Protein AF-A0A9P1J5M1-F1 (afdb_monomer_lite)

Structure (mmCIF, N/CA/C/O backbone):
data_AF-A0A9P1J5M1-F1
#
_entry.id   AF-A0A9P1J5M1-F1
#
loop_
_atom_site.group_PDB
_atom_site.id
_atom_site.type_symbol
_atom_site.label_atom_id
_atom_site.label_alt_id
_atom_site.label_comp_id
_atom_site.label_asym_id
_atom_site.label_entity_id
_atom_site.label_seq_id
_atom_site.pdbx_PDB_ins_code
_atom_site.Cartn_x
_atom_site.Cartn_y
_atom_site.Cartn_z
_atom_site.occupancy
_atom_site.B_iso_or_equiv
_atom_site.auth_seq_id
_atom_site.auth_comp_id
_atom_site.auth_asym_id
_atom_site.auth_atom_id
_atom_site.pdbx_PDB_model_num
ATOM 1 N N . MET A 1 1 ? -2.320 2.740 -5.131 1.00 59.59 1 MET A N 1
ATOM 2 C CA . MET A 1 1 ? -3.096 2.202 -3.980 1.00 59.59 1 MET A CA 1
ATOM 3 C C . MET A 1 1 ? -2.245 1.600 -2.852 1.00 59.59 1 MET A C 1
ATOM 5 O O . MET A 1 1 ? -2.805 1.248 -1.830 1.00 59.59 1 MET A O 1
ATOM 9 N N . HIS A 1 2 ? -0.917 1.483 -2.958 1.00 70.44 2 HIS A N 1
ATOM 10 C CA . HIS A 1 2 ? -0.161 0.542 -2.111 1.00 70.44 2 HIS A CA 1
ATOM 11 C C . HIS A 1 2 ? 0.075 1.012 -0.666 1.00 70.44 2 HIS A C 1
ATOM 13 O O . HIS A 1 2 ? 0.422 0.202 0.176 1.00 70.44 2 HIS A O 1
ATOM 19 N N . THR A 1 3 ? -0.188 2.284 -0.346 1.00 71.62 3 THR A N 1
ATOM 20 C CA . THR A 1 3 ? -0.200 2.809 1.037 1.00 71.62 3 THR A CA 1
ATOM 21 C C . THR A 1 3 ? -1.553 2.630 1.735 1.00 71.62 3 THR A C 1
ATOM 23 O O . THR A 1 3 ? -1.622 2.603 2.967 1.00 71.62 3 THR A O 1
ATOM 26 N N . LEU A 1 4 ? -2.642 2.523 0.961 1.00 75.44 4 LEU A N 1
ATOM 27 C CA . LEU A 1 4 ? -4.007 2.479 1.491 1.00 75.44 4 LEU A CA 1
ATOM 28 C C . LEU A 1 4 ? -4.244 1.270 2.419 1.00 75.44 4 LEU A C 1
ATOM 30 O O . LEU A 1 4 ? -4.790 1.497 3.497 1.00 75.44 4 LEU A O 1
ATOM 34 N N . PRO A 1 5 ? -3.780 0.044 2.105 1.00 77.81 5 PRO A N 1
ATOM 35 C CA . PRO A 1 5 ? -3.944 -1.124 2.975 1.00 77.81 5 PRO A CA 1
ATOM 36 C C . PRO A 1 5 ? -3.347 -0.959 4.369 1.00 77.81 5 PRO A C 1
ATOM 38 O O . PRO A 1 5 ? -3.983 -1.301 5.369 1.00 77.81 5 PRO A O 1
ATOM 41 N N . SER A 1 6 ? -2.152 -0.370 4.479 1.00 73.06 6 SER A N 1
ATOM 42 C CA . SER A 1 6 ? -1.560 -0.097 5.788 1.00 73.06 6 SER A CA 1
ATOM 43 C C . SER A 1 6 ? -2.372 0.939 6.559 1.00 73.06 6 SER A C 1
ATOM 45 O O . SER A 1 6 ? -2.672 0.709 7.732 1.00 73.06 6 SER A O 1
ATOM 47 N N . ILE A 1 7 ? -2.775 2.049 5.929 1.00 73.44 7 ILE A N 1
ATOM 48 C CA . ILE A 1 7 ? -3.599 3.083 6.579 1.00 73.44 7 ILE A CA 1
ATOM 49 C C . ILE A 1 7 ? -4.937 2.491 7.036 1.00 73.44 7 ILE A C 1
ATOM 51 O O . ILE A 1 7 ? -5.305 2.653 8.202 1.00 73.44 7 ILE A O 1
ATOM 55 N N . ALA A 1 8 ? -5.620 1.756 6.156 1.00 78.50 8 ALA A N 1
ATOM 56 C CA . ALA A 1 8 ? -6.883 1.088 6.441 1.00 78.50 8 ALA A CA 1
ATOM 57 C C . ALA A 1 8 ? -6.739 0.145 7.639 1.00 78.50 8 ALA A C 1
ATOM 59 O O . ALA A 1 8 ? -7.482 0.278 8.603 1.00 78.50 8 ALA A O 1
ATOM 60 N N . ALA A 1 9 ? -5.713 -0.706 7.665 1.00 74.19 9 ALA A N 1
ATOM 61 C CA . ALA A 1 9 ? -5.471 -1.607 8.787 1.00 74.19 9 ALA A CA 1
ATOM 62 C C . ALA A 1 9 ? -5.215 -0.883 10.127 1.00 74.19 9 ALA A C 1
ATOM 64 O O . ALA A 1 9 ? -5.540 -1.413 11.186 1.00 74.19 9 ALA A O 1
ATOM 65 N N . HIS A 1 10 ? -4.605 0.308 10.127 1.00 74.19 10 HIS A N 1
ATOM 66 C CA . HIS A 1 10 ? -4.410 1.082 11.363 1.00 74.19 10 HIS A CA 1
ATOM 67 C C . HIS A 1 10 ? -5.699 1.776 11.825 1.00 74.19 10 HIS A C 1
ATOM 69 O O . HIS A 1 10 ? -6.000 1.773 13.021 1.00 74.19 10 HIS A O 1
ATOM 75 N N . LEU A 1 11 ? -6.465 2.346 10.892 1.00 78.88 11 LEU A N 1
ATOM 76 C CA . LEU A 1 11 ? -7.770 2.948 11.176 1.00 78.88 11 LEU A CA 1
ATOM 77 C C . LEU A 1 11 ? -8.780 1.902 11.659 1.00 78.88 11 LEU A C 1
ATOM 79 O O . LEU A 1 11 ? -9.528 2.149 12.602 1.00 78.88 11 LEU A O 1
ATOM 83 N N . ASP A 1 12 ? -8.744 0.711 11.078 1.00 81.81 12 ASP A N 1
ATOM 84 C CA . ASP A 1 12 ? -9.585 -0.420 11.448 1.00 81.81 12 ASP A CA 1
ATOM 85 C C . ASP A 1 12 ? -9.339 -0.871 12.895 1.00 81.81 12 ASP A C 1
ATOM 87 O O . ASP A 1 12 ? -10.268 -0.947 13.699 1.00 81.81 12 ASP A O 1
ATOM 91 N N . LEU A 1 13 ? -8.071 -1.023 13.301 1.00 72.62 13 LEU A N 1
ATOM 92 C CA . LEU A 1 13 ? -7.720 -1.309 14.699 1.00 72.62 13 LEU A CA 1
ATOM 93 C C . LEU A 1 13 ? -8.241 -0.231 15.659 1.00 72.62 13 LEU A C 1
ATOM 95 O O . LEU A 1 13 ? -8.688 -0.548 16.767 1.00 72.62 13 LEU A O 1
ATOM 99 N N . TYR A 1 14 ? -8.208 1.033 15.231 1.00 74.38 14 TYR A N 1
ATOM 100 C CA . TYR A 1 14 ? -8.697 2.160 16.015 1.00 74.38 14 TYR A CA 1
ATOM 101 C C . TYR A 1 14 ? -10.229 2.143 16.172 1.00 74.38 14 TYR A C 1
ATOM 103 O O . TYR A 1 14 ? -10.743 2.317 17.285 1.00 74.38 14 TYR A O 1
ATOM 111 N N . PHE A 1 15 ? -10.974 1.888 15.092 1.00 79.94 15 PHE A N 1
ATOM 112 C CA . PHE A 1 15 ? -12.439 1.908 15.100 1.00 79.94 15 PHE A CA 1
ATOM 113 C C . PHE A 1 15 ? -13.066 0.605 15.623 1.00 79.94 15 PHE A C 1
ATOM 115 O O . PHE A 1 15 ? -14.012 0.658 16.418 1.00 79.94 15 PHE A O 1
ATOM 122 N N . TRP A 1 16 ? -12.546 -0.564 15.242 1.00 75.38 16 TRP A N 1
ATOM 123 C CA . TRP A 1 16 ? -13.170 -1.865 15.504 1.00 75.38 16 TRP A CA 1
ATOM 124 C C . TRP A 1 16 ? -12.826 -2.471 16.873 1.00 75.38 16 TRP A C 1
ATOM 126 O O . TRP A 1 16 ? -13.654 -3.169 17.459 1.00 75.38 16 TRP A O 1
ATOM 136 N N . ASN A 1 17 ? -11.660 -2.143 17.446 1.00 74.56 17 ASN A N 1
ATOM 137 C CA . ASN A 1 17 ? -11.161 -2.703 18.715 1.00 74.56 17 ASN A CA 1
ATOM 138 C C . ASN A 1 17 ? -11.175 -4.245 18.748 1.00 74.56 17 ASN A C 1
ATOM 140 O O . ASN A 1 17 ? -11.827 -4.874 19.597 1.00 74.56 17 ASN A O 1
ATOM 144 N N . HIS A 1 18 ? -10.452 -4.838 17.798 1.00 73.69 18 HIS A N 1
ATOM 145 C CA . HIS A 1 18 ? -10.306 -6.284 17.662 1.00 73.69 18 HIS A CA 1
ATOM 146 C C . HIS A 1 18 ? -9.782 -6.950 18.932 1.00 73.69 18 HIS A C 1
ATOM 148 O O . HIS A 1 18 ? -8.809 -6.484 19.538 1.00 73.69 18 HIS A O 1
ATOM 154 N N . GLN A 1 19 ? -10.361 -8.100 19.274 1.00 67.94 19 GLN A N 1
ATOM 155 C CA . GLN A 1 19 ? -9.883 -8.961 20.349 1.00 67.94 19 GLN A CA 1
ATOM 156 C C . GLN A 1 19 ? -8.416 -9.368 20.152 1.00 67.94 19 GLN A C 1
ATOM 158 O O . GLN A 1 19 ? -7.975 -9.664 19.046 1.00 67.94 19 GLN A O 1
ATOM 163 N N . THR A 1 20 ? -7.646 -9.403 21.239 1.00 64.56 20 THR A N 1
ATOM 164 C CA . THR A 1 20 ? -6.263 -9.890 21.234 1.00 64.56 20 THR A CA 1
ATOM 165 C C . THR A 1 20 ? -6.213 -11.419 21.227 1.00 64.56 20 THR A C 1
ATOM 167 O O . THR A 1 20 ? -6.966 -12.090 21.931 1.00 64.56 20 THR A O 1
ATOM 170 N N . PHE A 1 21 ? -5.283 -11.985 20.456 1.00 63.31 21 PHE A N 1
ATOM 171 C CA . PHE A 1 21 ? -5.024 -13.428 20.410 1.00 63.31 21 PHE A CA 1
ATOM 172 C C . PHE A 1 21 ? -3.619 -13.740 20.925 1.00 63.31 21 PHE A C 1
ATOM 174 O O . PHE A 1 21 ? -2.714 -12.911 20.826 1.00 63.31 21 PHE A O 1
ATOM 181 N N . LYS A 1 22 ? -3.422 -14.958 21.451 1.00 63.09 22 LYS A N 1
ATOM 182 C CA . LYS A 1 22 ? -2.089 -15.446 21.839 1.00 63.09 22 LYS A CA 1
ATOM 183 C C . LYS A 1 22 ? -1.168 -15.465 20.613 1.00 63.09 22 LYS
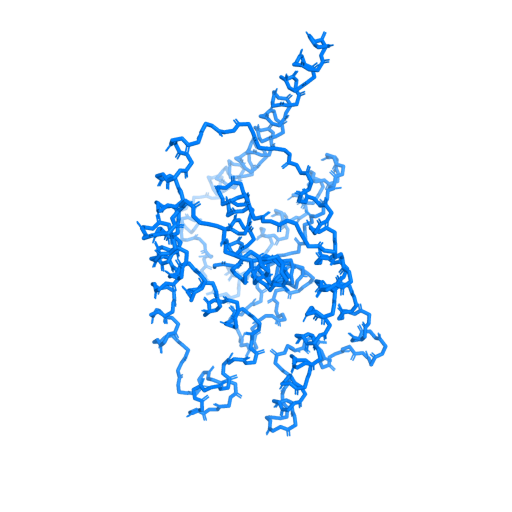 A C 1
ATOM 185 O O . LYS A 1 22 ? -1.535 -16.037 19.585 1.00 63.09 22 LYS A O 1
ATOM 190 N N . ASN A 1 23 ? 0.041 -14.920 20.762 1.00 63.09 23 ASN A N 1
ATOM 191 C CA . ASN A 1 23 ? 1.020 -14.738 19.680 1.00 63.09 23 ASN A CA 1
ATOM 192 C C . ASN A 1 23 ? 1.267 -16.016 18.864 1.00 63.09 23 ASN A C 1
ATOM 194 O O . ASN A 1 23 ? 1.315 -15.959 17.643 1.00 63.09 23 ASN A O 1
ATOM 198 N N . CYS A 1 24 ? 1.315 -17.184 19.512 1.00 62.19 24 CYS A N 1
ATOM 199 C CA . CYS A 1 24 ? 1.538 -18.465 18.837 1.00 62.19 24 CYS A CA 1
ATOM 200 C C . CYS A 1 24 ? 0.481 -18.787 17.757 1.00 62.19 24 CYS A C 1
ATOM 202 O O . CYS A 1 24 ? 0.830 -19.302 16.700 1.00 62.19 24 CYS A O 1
────────
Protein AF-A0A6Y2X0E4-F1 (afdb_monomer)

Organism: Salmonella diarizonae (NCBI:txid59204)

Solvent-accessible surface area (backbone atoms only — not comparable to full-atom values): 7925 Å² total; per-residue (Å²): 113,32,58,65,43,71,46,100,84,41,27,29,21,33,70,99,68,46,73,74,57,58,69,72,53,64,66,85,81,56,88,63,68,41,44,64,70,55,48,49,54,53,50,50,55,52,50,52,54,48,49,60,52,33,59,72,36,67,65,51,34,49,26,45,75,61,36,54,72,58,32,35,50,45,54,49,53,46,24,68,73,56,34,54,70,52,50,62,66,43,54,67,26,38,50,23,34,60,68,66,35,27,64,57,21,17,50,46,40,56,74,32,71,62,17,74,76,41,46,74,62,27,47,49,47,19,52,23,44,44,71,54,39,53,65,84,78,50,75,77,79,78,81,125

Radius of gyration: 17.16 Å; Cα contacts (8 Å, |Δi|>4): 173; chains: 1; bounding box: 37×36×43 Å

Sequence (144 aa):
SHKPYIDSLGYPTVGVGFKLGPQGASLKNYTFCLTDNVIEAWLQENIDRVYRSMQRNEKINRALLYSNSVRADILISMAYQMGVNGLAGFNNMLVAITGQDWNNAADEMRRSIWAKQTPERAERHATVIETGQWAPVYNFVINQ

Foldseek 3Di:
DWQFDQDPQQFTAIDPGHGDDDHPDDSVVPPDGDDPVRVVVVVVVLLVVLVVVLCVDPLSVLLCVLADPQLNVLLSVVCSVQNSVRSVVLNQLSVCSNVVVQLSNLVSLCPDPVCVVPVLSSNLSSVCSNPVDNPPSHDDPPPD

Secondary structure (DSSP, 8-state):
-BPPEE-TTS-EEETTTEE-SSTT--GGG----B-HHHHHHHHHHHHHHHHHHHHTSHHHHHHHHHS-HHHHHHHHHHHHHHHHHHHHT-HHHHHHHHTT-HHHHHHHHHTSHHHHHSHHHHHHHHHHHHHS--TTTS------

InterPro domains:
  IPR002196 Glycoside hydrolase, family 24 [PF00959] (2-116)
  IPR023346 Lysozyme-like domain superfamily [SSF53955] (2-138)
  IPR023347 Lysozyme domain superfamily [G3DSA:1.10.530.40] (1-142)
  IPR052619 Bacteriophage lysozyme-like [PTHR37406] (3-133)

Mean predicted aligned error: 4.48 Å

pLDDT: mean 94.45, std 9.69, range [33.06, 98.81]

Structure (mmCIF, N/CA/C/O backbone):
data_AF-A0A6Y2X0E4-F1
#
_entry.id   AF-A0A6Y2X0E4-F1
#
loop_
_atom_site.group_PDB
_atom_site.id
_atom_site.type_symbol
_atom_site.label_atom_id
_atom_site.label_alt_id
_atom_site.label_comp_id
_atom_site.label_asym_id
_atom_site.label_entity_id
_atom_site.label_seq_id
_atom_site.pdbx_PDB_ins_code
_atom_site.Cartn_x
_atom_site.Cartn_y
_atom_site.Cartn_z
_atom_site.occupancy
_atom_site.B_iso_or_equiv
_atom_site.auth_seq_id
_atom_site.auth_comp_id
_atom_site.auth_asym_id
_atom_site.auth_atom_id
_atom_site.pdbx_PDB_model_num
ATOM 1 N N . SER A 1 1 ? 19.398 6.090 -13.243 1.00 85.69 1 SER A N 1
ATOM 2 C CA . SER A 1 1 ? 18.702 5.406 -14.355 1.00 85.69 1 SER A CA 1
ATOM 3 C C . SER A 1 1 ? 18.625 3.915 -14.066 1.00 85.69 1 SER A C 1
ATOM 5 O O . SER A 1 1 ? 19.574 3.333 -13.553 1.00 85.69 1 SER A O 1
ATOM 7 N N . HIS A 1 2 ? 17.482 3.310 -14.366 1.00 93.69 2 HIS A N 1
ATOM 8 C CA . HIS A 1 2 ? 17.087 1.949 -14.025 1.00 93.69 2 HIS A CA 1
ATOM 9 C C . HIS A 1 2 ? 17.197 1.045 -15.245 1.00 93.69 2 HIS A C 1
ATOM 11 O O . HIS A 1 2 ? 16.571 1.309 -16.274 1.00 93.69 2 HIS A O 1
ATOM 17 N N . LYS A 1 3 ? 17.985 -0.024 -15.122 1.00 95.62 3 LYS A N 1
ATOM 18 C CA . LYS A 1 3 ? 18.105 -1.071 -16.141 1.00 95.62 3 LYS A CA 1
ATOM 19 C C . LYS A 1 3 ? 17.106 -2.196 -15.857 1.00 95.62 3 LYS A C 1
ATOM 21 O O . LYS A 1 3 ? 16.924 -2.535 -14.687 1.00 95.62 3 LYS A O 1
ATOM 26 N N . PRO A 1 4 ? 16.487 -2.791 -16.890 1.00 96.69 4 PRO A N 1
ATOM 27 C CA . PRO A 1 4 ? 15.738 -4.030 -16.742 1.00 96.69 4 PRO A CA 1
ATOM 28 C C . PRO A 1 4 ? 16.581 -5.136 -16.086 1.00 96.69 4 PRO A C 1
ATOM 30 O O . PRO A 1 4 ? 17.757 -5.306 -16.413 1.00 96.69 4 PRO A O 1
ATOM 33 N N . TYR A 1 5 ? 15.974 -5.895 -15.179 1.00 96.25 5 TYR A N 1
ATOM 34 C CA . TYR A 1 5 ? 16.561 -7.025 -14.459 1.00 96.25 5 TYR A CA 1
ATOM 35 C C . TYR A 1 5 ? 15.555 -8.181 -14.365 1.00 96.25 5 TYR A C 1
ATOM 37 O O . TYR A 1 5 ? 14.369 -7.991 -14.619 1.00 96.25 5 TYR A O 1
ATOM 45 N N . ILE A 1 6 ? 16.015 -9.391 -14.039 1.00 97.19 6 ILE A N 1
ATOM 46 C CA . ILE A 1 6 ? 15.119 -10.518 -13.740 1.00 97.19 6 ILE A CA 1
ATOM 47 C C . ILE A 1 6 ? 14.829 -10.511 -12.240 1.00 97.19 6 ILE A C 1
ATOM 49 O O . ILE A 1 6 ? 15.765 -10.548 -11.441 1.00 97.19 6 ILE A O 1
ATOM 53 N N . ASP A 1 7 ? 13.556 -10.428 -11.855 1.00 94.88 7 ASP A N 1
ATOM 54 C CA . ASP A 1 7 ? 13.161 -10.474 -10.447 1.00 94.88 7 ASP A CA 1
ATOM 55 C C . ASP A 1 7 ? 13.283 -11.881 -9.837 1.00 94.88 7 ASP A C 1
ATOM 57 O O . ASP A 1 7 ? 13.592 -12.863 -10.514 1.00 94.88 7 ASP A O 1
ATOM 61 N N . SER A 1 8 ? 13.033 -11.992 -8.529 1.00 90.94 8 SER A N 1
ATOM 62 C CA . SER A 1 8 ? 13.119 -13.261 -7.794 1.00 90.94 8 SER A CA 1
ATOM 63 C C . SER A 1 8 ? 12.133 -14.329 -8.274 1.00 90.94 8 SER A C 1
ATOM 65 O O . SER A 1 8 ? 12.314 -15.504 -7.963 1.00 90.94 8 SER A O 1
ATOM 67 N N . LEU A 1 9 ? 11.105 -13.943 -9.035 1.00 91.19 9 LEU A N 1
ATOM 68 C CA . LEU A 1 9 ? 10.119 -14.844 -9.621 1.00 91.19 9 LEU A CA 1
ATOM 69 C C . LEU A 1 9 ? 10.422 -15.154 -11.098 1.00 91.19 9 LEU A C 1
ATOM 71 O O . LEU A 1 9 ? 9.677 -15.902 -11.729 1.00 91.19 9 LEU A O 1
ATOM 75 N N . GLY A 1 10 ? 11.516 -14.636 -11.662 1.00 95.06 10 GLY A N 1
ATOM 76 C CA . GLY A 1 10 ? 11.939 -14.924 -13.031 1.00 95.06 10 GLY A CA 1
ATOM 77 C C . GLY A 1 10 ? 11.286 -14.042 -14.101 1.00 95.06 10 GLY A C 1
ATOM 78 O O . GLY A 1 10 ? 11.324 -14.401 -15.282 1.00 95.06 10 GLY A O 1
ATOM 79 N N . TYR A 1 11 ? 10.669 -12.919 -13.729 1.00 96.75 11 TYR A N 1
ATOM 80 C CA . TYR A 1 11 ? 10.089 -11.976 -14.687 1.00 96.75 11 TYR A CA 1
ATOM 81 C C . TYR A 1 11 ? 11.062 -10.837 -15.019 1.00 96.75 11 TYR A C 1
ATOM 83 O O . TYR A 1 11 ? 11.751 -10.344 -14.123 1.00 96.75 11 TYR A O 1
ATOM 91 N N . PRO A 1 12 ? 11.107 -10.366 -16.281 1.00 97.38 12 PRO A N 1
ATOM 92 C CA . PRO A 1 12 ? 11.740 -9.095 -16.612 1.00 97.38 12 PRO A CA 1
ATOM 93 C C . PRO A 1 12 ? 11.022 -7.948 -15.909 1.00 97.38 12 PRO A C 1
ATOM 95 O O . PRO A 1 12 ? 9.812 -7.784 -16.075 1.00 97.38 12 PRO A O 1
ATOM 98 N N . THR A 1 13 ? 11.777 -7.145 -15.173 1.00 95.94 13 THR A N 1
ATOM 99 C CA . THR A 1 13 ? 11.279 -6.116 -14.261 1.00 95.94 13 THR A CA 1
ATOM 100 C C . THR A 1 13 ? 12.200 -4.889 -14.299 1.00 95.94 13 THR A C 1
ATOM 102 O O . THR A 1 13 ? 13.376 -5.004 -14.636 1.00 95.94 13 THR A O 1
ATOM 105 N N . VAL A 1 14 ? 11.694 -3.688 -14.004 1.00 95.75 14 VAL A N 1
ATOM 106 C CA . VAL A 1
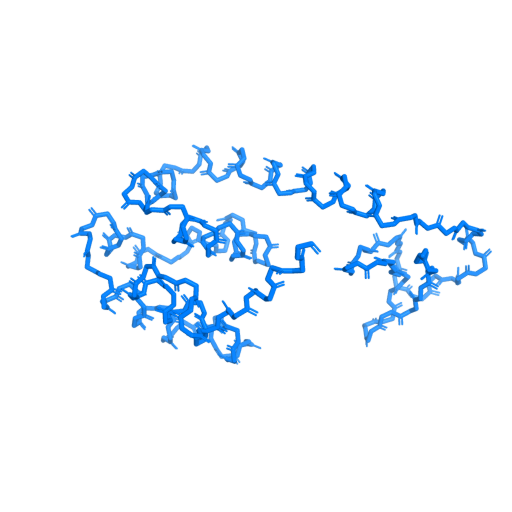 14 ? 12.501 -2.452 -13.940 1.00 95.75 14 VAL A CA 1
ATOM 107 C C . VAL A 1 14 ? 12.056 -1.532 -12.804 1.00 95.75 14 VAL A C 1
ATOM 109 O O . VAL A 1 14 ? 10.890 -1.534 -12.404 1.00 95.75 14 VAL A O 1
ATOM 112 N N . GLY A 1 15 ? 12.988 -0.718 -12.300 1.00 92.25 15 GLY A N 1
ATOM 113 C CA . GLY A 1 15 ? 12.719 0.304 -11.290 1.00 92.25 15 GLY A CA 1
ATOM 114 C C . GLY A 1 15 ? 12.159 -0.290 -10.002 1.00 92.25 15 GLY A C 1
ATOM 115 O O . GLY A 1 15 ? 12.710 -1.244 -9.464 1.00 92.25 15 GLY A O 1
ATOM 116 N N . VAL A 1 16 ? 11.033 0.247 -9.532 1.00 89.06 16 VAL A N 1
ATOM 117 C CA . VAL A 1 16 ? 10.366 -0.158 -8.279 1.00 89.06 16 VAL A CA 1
────────
- _Work instruction_
The range runs from the line above containing "ATOM 35 C C ." to the line containing "ATOM 61 N N", inclusive. Restate those lines word for word and no others.

- _Response to the task_
ATOM 35 C C . TYR A 1 5 ? 15.555 -8.181 -14.365 1.00 96.25 5 TYR A C 1
ATOM 37 O O . TYR A 1 5 ? 14.369 -7.991 -14.619 1.00 96.25 5 TYR A O 1
ATOM 45 N N . ILE A 1 6 ? 16.015 -9.391 -14.039 1.00 97.19 6 ILE A N 1
ATOM 46 C CA . ILE A 1 6 ? 15.119 -10.518 -13.740 1.00 97.19 6 ILE A CA 1
ATOM 47 C C . ILE A 1 6 ? 14.829 -10.511 -12.240 1.00 97.19 6 ILE A C 1
ATOM 49 O O . ILE A 1 6 ? 15.765 -10.548 -11.441 1.00 97.19 6 ILE A O 1
ATOM 53 N N . ASP A 1 7 ? 13.556 -10.428 -11.855 1.00 94.88 7 ASP A N 1
ATOM 54 C CA . ASP A 1 7 ? 13.161 -10.474 -10.447 1.00 94.88 7 ASP A CA 1
ATOM 55 C C . ASP A 1 7 ? 13.283 -11.881 -9.837 1.00 94.88 7 ASP A C 1
ATOM 57 O O . ASP A 1 7 ? 13.592 -12.863 -10.514 1.00 94.88 7 ASP A O 1
ATOM 61 N N . SER A 1 8 ? 13.033 -11.992 -8.529 1.00 90.94 8 SER A N 1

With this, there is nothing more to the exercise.